- Born: Ale Felege Selam Heruy 1924 Fitche, Selale, Shewa province, Ethiopian Empire
- Died: 11 July 2016 (aged 91–92). Addis Ababa, Ethiopia
- Other names: AleFelege, Alefelege, Ale Felege Salam and Ale
- Occupations: Painter, educator, school founder
- Known for: Founder and director of Addis Ababa School of Art (now Ale School of Fine Arts and Design)
- Notable work: Portrait of a man in white (1952); Portrait of a woman (1961); Wall paintings in Holy Trinity Cathedral (Addis Ababa);

= Ale Felege Selam =

Ethiopian artist (1924–2016)

Ale Felege Selam Heruy (አለ ፈለገ ሰላም; 1924 – 11 July 2016) was an Ethiopian painter, educator, and school founder. He founded the Addis Ababa School of Art in 1957, renamed in his honor to Ale School of Fine Arts and Design.

== Early life ==

Ale Felege was born in Fitche, Selale into a family of distinguished church painters, and taught himself how to draw and paint. He moved to Addis Ababa at an early age. Ale graduated from Technical school in Addis Ababa, and in 1949 the Emperor Haile Selassie granted him a scholarship to study in the United States. He received his BFA degree from the institute of Art in Chicago in 1954.

== Career ==

After his return in 1954, he joined the Ministry of Education and Fine Arts. In August 1957 under the patronage of the Emperor and with fundraising, he founded the Addis Ababa School of Art where he served as its director until 1975. It was the first formal Art school in Ethiopia.

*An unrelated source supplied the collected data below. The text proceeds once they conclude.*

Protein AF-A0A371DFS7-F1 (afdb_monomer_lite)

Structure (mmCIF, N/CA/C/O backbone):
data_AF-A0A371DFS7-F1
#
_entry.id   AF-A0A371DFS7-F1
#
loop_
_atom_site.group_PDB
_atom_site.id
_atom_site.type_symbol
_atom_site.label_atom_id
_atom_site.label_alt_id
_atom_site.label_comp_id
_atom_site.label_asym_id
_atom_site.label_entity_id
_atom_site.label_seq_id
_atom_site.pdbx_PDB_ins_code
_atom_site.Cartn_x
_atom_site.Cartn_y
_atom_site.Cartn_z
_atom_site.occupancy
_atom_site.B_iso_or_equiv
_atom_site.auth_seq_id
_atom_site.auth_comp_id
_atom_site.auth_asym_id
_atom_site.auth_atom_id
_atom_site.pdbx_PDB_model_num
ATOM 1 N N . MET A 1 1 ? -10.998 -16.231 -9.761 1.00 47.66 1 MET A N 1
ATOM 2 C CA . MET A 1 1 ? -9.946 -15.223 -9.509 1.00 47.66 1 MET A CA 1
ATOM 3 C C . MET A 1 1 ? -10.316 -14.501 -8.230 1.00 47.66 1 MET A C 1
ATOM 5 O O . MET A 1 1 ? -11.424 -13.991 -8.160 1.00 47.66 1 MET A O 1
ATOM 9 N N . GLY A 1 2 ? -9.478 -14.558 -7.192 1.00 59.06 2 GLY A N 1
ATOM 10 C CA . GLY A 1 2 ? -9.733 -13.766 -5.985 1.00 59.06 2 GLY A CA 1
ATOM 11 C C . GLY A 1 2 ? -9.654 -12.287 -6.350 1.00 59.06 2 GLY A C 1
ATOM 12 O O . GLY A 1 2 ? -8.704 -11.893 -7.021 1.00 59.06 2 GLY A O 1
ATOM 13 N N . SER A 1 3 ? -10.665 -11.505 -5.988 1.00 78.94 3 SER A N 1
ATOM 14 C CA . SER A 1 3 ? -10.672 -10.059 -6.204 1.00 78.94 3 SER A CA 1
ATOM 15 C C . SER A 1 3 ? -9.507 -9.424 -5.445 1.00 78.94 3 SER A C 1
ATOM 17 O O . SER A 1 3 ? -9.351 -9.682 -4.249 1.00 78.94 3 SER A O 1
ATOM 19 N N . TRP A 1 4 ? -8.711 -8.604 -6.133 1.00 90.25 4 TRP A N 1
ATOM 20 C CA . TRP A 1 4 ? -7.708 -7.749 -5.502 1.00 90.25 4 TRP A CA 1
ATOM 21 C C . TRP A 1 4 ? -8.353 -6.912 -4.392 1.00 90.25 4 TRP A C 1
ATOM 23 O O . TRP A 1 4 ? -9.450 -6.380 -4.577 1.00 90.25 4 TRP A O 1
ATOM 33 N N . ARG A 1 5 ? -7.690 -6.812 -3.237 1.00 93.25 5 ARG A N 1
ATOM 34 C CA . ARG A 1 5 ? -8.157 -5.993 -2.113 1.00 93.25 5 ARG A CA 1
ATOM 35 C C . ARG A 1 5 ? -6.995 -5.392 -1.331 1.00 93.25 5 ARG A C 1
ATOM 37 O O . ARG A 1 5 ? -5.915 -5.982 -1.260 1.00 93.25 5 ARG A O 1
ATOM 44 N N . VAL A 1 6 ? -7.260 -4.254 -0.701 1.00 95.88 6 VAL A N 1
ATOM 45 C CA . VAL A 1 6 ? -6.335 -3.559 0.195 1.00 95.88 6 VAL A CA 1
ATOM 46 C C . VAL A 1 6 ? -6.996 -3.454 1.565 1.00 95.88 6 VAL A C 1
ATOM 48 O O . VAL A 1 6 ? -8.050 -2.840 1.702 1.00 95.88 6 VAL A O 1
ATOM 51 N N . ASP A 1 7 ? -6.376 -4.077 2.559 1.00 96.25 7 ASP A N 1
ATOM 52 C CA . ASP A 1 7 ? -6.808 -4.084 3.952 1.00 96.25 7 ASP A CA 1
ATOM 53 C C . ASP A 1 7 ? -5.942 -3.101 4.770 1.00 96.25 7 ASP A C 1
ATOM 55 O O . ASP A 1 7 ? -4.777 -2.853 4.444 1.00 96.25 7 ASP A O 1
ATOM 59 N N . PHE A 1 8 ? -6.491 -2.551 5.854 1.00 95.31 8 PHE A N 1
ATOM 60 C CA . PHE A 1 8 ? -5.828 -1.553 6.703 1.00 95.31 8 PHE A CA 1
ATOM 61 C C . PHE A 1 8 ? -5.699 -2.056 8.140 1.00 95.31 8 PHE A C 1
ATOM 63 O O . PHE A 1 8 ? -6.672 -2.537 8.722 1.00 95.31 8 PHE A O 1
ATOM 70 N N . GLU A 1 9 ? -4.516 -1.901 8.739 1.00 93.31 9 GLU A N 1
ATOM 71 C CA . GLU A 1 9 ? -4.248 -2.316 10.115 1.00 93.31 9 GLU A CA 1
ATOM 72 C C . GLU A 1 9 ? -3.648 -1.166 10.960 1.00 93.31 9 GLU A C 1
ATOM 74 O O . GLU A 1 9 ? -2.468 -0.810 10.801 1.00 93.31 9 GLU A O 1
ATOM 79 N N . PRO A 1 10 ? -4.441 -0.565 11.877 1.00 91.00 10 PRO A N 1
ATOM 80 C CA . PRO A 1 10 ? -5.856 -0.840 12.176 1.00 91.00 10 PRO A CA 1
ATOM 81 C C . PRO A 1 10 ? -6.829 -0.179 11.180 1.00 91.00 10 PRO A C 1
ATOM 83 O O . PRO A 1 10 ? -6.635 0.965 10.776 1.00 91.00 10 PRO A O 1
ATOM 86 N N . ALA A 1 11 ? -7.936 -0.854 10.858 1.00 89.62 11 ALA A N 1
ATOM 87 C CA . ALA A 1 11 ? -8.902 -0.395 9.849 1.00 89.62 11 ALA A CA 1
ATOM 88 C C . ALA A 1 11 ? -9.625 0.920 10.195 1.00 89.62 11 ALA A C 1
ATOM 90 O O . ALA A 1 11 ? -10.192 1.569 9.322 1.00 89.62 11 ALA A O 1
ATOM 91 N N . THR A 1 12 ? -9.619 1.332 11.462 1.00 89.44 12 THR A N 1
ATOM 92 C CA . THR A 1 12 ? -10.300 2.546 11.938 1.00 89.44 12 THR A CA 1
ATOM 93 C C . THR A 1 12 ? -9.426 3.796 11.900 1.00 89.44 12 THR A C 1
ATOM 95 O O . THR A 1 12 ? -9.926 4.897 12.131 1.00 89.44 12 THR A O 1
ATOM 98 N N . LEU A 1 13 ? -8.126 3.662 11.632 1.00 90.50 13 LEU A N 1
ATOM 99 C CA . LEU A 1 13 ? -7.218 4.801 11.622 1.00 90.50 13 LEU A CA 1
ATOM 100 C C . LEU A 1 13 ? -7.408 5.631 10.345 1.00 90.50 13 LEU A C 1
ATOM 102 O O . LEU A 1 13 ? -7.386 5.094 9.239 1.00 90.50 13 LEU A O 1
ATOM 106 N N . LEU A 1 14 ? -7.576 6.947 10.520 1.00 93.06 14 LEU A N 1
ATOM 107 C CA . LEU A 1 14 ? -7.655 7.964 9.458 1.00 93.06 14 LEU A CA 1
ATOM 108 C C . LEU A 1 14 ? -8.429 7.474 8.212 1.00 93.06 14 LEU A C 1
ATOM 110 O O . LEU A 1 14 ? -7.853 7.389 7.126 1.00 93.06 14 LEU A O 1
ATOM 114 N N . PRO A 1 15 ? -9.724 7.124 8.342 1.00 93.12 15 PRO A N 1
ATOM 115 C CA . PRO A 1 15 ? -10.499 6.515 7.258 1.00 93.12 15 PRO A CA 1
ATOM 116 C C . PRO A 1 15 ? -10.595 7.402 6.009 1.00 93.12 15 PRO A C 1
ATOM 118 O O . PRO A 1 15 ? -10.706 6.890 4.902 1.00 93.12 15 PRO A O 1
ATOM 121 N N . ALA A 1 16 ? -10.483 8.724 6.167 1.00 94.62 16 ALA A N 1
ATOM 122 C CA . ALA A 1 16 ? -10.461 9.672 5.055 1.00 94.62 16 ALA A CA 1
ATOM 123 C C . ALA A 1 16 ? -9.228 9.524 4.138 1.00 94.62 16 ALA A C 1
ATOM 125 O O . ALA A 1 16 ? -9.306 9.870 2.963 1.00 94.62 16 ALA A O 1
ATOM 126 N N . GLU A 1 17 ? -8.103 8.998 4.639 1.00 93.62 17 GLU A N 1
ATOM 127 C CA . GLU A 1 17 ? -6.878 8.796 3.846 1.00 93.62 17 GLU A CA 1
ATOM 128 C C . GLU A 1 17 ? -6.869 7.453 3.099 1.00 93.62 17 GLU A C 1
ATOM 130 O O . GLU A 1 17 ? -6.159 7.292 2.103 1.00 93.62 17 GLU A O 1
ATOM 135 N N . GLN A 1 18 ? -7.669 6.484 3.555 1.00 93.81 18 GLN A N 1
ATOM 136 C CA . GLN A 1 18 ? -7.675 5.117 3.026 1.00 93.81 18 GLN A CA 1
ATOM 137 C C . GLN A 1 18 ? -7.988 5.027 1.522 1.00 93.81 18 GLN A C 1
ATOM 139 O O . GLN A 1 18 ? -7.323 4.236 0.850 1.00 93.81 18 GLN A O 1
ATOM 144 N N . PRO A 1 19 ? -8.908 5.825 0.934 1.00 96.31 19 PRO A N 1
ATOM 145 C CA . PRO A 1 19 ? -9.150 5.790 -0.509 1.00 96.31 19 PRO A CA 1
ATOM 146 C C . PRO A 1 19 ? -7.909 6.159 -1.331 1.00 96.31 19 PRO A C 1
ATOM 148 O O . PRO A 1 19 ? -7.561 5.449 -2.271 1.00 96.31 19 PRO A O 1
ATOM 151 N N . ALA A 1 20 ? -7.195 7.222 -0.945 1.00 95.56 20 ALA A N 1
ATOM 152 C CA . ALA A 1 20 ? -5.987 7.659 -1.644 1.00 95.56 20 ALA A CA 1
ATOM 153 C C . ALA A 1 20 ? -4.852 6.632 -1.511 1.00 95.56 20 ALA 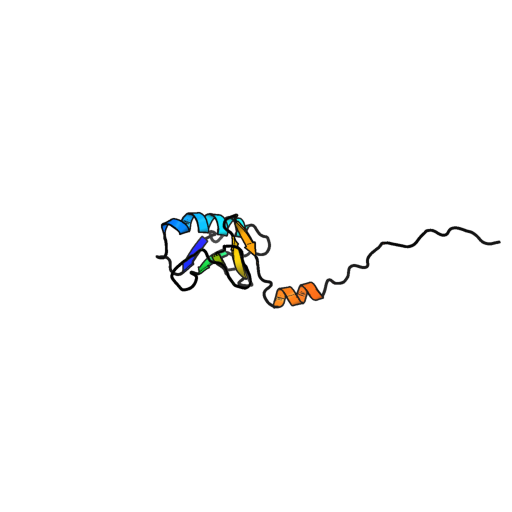A C 1
ATOM 155 O O . ALA A 1 20 ? -4.185 6.306 -2.493 1.00 95.56 20 ALA A O 1
ATOM 156 N N . ILE A 1 21 ? -4.683 6.057 -0.316 1.00 96.19 21 ILE A N 1
ATOM 157 C CA . ILE A 1 21 ? -3.712 4.980 -0.084 1.00 96.19 21 ILE A CA 1
ATOM 158 C C . ILE A 1 21 ? -4.067 3.747 -0.922 1.00 96.19 21 ILE A C 1
ATOM 160 O O . ILE A 1 21 ? -3.189 3.149 -1.535 1.00 96.19 21 ILE A O 1
ATOM 164 N N . THR A 1 22 ? -5.347 3.381 -0.996 1.00 96.69 22 THR A N 1
ATOM 165 C CA . THR A 1 22 ? -5.812 2.235 -1.791 1.00 96.69 22 THR A CA 1
ATOM 166 C C . THR A 1 22 ? -5.464 2.403 -3.267 1.00 96.69 22 THR A C 1
ATOM 168 O O . THR A 1 22 ? -5.003 1.444 -3.889 1.00 96.69 22 THR A O 1
ATOM 171 N N . ILE A 1 23 ? -5.628 3.611 -3.820 1.00 96.94 23 ILE A N 1
ATOM 172 C CA . ILE A 1 23 ? -5.231 3.925 -5.199 1.00 96.94 23 ILE A CA 1
ATOM 173 C C . ILE A 1 23 ? -3.721 3.736 -5.363 1.00 96.94 23 ILE A C 1
ATOM 175 O O . ILE A 1 23 ? -3.312 2.958 -6.219 1.00 96.94 23 ILE A O 1
ATOM 179 N N . ALA A 1 24 ? -2.899 4.354 -4.509 1.00 96.19 24 ALA A N 1
ATOM 180 C CA . ALA A 1 24 ? -1.440 4.239 -4.594 1.00 96.19 24 ALA A CA 1
ATOM 181 C C . ALA A 1 24 ? -0.953 2.780 -4.485 1.00 96.19 24 ALA A C 1
ATOM 183 O O . ALA A 1 24 ? -0.107 2.340 -5.261 1.00 96.19 24 ALA A O 1
ATOM 184 N N . VAL A 1 25 ? -1.525 1.997 -3.565 1.00 96.00 25 VAL A N 1
ATOM 185 C CA . VAL A 1 25 ? -1.188 0.575 -3.377 1.00 96.00 25 VAL A CA 1
ATOM 186 C C . VAL A 1 25 ? -1.637 -0.282 -4.559 1.00 96.00 25 VAL A C 1
ATOM 188 O O . VAL A 1 25 ? -0.935 -1.221 -4.933 1.00 96.00 25 VAL A O 1
ATOM 191 N N . THR A 1 26 ? -2.778 0.041 -5.167 1.00 95.88 26 THR A N 1
ATOM 192 C CA . THR A 1 26 ? -3.260 -0.648 -6.372 1.00 95.88 26 THR A CA 1
ATOM 193 C C . THR A 1 26 ? -2.392 -0.307 -7.582 1.00 95.88 26 THR A C 1
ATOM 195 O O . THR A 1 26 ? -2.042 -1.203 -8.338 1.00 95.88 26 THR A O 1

He served as a committee member of the first annual ‘Ethiopian Students Arts and Crafts Exhibition' from 1958 where he was also a jury member. In his capacity as director he recruited Ethiopian art teachers returning from abroad, such as Gebre Kristos Desta in 1962 and Skunder Boghossian in 1966, both who left marks on Ethiopian art history.

Ale Felege was a member of various art committees such as the Ethiopian Artists Club and the Ethiopian Artists Association, and helped to organize and participate in various art shows in and outside of Ethiopia. He took part in the 1961 exhibition ‘Contemporary Art of Ethiopia’ hosted in Moscow, and he helped organize the 1967 Montreal show.

He was renowned for his landscapes, portraits, and murals. He designed postage stamps, posters and flyers, paintings, illustrations for books and texts, and paintings that adorned churches across Ethiopia (notably the wall paintings in the Holy Trinity Cathedral in Addis Ababa).

In 2006 at age 82 Felege left Ethiopia for Maryland, to decorate an Ethiopian Orthodox Church

== Legacy ==
Ale Felege Selam Heruy's legacy lies in the history of the school he founded and his role as fervent promoter of Ethiopian art and art education. Ethiopian art history spans centuries, mainly through artisans and craftsmanship. Ale Felege pioneered art education in a school setting in Ethiopia, which in turn has fostered many young talents over the decades and continues to this day.

He died on July 11, 2016. He is survived by a daughter, a son, three grandchildren and one great-granddaughter.